[[ SUPPLIED DATA, beginning ]]

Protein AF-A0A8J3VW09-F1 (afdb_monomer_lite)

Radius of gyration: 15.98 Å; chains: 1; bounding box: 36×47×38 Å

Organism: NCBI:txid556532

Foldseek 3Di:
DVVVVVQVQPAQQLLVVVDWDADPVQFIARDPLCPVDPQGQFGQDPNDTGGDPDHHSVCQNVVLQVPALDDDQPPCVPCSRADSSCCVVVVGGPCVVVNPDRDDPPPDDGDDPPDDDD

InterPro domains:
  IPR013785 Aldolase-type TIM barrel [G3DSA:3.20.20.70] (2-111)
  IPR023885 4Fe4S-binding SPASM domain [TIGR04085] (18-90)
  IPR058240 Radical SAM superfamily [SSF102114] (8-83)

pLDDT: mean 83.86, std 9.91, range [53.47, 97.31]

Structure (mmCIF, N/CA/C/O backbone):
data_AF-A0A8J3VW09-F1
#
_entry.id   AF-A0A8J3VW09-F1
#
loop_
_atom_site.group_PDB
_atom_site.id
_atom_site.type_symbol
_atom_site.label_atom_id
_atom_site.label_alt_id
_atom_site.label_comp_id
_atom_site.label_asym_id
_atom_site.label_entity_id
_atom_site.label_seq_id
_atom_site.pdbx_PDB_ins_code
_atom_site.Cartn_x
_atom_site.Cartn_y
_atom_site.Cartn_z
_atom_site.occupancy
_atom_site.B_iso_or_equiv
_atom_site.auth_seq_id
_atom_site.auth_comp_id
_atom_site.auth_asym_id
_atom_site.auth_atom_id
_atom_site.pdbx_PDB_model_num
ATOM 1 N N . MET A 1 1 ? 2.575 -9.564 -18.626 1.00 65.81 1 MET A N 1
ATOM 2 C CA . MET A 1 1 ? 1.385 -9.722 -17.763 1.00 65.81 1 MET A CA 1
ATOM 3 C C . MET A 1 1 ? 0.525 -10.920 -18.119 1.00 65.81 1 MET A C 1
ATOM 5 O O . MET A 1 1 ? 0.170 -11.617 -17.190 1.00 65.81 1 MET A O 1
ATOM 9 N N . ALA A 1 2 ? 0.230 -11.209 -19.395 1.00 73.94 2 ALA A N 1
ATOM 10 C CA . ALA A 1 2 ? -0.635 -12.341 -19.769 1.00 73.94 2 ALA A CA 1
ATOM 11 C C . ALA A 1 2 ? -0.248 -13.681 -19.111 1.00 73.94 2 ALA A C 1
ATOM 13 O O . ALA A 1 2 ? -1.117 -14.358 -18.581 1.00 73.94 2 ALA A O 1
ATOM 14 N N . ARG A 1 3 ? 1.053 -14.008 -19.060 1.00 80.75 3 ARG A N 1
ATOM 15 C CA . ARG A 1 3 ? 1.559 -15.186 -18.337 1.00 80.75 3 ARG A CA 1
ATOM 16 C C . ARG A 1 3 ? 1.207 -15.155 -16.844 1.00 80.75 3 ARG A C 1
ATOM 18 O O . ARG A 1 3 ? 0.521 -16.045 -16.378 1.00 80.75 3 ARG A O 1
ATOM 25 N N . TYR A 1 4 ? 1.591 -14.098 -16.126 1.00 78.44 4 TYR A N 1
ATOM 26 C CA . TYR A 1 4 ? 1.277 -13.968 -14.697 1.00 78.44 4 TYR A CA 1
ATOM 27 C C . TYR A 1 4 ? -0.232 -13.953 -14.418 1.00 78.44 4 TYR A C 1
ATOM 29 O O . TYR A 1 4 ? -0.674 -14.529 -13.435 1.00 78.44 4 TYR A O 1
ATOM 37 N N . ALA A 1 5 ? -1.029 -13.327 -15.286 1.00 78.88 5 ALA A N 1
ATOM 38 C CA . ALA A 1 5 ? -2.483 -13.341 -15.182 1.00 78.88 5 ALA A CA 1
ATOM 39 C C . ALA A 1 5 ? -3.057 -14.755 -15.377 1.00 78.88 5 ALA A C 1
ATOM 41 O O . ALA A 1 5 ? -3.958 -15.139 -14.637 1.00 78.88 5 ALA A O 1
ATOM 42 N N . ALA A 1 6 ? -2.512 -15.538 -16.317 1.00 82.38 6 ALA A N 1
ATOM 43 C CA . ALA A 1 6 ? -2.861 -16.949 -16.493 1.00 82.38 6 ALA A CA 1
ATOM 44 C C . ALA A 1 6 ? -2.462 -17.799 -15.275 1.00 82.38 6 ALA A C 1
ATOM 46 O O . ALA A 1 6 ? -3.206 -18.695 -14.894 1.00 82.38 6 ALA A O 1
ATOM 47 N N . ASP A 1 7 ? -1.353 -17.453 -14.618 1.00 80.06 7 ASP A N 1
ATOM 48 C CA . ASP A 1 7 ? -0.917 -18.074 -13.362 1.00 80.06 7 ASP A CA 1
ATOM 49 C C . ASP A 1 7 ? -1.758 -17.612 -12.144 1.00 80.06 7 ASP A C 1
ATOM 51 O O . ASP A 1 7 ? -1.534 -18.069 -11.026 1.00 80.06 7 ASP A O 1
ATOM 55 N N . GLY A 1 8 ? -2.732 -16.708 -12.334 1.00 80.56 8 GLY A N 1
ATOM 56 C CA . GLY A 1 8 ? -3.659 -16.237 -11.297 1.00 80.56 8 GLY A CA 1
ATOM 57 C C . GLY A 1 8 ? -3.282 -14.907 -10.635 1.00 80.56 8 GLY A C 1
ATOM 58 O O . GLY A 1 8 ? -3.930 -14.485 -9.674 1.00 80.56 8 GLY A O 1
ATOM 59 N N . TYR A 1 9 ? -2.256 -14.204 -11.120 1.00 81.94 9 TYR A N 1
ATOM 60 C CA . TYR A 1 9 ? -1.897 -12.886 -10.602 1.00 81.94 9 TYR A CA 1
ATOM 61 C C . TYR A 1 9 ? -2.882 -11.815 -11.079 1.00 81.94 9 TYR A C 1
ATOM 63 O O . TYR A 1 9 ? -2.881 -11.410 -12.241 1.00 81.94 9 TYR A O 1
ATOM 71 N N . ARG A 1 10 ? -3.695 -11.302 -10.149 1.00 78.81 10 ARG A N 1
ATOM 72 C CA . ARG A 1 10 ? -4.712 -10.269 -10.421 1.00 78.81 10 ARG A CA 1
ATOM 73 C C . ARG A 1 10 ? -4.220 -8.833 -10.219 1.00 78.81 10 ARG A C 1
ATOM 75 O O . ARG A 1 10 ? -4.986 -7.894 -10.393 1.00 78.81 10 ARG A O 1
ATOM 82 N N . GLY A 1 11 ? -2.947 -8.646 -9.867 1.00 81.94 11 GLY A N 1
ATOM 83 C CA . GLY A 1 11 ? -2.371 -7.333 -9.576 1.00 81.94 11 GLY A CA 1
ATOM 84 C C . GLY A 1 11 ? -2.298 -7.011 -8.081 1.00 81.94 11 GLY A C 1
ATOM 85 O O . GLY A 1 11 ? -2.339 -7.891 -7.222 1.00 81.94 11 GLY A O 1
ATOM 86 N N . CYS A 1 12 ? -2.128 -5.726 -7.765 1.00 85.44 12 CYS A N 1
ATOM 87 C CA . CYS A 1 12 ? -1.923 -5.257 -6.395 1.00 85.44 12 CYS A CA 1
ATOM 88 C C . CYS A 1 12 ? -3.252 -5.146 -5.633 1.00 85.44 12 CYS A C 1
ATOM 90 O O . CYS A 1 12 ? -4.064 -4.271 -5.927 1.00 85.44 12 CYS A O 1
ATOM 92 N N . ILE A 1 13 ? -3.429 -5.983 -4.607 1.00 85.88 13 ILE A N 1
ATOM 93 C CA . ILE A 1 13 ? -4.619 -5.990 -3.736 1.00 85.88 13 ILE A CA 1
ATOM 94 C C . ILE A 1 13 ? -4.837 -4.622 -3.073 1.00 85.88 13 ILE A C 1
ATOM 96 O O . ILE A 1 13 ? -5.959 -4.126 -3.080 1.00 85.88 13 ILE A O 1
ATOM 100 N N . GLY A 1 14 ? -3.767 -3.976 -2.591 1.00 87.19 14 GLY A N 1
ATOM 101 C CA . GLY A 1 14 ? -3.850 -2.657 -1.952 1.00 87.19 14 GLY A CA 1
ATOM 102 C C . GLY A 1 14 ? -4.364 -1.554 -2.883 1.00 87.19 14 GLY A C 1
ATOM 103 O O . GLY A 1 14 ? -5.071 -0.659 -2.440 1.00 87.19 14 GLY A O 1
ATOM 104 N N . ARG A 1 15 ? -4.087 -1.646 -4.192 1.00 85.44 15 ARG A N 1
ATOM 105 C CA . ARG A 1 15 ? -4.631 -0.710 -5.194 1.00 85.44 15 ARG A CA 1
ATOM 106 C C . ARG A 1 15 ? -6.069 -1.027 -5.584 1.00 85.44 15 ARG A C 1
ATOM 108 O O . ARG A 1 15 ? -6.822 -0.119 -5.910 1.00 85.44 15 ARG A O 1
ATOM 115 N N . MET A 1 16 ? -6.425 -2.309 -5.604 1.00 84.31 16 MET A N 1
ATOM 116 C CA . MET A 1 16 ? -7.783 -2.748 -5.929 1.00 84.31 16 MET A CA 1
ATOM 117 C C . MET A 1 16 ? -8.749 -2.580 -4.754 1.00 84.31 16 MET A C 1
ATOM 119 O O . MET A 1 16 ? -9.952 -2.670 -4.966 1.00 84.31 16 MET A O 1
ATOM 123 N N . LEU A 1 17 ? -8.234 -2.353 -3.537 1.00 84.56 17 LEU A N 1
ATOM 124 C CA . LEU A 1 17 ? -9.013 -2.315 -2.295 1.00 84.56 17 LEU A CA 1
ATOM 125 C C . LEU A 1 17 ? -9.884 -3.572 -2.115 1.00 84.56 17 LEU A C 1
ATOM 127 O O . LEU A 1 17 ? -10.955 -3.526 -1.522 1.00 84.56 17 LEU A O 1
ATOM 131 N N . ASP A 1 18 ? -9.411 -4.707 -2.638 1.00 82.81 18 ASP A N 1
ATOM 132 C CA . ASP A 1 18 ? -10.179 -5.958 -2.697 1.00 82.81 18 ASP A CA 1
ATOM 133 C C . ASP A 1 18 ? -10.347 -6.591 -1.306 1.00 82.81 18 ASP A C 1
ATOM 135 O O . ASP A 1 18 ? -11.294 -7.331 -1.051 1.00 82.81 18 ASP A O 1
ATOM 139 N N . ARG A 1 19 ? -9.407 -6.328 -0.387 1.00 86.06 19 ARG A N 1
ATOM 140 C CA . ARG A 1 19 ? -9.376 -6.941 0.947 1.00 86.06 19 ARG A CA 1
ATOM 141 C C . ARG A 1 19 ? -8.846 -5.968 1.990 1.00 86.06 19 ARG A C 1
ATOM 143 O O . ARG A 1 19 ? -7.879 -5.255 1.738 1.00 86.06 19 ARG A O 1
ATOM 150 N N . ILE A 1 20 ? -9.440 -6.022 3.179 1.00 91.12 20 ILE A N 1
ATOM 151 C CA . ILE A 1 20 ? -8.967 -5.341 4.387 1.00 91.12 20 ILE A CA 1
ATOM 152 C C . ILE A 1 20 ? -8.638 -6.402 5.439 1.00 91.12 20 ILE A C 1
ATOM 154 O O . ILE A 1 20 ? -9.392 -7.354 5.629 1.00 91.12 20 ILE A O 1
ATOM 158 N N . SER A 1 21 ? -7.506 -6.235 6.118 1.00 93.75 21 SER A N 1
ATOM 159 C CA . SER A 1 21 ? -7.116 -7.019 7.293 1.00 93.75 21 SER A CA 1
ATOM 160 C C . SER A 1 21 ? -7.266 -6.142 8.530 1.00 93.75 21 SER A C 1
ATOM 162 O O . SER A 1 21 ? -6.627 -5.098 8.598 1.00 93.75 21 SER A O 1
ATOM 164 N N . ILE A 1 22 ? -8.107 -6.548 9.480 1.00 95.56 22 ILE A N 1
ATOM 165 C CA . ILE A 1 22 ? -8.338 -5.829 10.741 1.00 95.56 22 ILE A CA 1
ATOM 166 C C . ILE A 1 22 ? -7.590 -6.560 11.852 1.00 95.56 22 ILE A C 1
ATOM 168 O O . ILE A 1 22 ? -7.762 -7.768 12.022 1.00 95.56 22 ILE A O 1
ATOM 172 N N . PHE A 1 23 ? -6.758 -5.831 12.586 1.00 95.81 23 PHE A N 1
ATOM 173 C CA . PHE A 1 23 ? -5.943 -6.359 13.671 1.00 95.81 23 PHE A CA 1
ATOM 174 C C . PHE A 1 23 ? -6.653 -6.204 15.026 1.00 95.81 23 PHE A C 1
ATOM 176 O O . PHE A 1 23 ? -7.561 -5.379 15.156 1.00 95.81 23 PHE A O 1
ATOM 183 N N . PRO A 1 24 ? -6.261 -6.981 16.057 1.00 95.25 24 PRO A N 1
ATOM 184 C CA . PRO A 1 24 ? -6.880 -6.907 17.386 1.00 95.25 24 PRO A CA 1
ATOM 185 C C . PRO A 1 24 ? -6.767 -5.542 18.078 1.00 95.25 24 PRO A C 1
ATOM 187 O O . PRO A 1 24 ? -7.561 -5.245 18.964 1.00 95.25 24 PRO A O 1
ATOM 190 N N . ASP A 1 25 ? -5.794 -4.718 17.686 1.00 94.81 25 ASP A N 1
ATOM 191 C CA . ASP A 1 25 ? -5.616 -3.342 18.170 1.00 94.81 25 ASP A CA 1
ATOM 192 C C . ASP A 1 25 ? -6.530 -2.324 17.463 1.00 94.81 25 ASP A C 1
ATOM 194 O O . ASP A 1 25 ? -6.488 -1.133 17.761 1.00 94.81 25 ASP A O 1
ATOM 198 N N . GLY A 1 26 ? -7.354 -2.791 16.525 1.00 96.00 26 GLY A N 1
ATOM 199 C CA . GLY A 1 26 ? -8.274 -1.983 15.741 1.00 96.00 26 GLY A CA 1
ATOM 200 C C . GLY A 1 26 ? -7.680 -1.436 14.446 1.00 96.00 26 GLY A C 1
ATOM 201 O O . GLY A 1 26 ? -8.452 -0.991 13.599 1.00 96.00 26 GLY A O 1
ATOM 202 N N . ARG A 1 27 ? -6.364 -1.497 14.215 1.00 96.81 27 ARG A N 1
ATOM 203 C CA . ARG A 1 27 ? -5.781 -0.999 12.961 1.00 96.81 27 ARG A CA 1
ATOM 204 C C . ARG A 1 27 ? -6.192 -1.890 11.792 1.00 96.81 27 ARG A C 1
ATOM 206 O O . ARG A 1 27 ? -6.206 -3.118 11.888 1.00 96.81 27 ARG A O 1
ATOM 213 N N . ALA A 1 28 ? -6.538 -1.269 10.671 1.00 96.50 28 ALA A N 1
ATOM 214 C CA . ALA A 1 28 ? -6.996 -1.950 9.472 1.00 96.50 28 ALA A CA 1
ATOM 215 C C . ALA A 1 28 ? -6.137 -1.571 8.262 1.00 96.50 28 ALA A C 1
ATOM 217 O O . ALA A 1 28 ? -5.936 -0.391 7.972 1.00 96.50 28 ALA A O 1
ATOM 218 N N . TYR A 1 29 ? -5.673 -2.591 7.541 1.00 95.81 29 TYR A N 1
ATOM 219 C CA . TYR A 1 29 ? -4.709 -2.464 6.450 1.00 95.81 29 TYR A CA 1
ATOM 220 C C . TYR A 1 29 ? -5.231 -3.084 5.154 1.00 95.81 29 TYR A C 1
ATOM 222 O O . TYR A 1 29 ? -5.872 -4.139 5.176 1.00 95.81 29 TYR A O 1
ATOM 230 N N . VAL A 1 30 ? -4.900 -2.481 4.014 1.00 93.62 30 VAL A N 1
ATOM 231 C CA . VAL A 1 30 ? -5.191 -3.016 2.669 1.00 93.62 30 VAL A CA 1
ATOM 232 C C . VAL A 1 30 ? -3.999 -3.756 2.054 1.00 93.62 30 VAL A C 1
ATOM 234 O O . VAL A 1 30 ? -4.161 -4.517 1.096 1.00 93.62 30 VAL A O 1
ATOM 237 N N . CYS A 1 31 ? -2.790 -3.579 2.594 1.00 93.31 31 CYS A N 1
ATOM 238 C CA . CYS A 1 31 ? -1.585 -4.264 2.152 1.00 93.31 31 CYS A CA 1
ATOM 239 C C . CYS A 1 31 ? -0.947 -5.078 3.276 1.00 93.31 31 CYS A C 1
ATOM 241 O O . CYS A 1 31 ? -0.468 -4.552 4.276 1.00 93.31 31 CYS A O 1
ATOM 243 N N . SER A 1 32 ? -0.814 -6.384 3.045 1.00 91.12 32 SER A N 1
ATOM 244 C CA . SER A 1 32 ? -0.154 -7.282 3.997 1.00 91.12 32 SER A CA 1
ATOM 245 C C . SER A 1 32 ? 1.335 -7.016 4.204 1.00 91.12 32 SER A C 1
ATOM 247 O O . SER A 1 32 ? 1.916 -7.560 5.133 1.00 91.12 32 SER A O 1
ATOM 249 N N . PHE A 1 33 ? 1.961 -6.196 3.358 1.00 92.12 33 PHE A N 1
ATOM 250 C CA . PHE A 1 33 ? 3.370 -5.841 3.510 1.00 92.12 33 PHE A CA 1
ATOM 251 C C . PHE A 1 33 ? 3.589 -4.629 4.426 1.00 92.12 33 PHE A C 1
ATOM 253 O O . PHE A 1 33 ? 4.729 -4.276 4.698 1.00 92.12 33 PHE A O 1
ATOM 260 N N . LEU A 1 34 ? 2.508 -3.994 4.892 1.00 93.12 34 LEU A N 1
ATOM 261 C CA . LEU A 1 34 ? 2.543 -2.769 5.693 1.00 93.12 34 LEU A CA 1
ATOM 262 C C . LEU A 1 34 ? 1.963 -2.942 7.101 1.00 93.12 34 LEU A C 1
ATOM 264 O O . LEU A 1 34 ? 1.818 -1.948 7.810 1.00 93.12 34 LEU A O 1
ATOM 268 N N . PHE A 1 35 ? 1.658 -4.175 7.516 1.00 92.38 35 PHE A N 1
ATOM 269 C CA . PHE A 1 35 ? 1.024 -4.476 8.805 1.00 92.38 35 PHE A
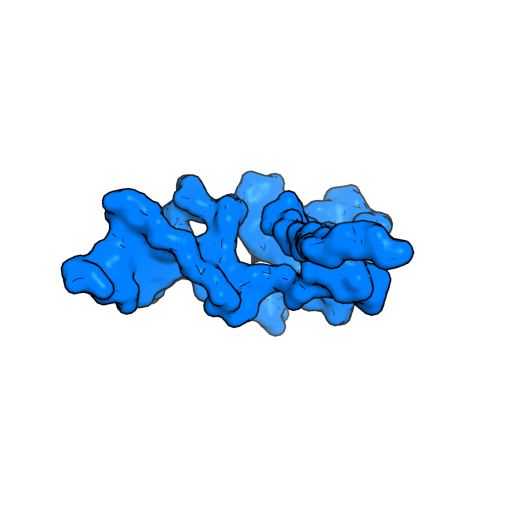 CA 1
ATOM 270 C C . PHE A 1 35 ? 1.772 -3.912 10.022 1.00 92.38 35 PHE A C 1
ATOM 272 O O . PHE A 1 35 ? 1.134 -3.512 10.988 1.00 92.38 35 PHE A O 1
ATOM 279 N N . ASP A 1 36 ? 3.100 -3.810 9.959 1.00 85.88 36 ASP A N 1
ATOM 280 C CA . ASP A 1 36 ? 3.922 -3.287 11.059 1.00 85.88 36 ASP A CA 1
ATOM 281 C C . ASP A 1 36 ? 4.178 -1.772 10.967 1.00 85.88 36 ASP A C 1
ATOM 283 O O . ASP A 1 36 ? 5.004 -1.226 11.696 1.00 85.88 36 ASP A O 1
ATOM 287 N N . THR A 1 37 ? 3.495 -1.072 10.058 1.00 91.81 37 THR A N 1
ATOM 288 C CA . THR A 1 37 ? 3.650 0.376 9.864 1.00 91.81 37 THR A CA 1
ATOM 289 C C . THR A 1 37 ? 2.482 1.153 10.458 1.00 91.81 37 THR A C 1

[[ SUPPLIED DATA, end ]]
[[ SUPPLIED DATA, beginning ]]

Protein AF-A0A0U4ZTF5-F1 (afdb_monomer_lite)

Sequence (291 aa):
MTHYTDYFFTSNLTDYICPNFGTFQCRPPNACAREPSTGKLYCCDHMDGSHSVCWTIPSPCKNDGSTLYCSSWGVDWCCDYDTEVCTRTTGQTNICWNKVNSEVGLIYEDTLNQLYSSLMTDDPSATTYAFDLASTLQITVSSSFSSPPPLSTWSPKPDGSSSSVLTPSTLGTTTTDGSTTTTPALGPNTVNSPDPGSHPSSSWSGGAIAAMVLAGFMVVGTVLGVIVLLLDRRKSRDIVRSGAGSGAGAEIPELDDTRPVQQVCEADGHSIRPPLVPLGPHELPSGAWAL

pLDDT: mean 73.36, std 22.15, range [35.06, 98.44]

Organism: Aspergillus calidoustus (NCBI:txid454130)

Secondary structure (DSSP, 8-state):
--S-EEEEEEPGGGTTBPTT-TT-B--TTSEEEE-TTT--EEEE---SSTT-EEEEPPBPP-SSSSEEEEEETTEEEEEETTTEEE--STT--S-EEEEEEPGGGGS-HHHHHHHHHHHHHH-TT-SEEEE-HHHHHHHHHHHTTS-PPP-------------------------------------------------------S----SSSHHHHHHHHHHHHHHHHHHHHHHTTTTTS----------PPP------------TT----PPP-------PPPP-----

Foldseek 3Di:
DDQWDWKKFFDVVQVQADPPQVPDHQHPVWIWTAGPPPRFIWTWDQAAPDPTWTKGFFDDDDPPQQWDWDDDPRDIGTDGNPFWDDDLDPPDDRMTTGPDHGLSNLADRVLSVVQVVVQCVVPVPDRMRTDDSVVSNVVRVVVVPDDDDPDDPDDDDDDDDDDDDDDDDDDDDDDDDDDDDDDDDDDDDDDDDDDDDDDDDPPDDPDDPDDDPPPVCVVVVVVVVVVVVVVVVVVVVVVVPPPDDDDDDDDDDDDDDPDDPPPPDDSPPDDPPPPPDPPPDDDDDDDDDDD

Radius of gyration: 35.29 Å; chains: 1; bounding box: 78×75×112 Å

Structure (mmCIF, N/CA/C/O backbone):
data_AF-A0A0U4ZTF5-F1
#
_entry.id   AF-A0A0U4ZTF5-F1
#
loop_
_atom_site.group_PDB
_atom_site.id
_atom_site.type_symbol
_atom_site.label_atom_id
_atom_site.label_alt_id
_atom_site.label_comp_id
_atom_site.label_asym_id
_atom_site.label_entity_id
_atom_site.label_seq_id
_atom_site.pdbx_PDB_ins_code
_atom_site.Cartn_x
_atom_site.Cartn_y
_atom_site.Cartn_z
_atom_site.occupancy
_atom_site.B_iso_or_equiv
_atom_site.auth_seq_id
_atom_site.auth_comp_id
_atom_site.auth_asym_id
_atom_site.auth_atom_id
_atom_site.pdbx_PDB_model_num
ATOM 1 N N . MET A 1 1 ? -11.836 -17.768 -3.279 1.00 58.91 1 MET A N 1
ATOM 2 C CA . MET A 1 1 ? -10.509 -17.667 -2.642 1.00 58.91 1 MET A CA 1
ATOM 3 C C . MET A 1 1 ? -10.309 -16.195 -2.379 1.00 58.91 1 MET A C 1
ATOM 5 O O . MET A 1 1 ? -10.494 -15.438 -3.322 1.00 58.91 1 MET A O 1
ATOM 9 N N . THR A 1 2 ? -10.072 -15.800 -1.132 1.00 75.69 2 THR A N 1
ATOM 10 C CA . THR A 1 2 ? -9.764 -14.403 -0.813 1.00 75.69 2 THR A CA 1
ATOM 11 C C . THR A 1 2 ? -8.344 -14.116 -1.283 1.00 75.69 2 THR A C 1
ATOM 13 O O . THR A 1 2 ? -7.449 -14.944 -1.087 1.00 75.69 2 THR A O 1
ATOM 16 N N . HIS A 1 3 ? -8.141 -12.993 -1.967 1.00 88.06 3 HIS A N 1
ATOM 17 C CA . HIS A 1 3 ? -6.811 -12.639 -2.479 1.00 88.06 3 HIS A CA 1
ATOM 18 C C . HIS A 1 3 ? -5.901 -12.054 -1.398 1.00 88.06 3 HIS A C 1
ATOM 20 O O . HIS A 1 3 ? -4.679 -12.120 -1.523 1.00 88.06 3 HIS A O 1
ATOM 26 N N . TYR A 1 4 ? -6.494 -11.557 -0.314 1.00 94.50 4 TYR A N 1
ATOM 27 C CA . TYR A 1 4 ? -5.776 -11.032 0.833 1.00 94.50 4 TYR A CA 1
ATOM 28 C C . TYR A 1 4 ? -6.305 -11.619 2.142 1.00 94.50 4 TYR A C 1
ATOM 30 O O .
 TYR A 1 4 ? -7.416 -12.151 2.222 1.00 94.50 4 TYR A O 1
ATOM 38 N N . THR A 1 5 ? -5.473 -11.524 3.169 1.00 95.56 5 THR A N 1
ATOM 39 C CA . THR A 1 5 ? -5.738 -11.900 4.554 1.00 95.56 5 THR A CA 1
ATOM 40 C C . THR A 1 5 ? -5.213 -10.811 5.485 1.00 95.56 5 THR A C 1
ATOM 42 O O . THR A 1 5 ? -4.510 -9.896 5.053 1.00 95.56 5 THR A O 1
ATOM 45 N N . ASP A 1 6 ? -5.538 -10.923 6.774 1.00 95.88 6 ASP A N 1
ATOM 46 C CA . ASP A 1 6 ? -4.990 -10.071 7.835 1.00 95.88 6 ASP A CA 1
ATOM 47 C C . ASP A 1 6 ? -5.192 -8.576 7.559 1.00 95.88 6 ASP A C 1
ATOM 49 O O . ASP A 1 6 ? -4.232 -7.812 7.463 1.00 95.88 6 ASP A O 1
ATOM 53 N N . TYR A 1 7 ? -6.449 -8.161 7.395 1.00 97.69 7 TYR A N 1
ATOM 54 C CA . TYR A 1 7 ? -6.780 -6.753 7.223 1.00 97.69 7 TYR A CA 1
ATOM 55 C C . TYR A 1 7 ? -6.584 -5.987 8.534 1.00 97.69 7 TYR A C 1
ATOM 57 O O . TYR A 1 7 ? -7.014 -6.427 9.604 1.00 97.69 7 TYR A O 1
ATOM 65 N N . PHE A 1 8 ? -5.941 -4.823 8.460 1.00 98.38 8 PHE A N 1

[[ SUPPLIED DATA, end ]]

- _AIM OF THE TASK_: Please give again the lines above between the line holding "ATOM 59 N N" and the line holding "ATOM 87 C CA", inclusive, exactly as they are and with nothing added.

- _REPLY TO THE TASK_:
ATOM 59 N N . TYR A 1 9 ? -2.256 -14.204 -11.120 1.00 81.94 9 TYR A N 1
ATOM 60 C CA . TYR A 1 9 ? -1.897 -12.886 -10.602 1.00 81.94 9 TYR A CA 1
ATOM 61 C C . TYR A 1 9 ? -2.882 -11.815 -11.079 1.00 81.94 9 TYR A C 1
ATOM 63 O O . TYR A 1 9 ? -2.881 -11.410 -12.241 1.00 81.94 9 TYR A O 1
ATOM 71 N N . ARG A 1 10 ? -3.695 -11.302 -10.149 1.00 78.81 10 ARG A N 1
ATOM 72 C CA . ARG A 1 10 ? -4.712 -10.269 -10.421 1.00 78.81 10 ARG A CA 1
ATOM 73 C C . ARG A 1 10 ? -4.220 -8.833 -10.219 1.00 78.81 10 ARG A C 1
ATOM 75 O O . ARG A 1 10 ? -4.986 -7.894 -10.393 1.00 78.81 10 ARG A O 1
ATOM 82 N N . GLY A 1 11 ? -2.947 -8.646 -9.867 1.00 81.94 11 GLY A N 1
ATOM 83 C CA . GLY A 1 11 ? -2.371 -7.333 -9.576 1.00 81.94 11 GLY A CA 1
ATOM 84 C C . GLY A 1 11 ? -2.298 -7.011 -8.081 1.00 81.94 11 GLY A C 1
ATOM 85 O O . GLY A 1 11 ? -2.339 -7.891 -7.222 1.00 81.94 11 GLY A O 1
ATOM 86 N N . CYS A 1 12 ? -2.128 -5.726 -7.765 1.00 85.44 12 CYS A N 1
ATOM 87 C CA . CYS A 1 12 ? -1.923 -5.257 -6.395 1.00 85.44 12 CYS A CA 1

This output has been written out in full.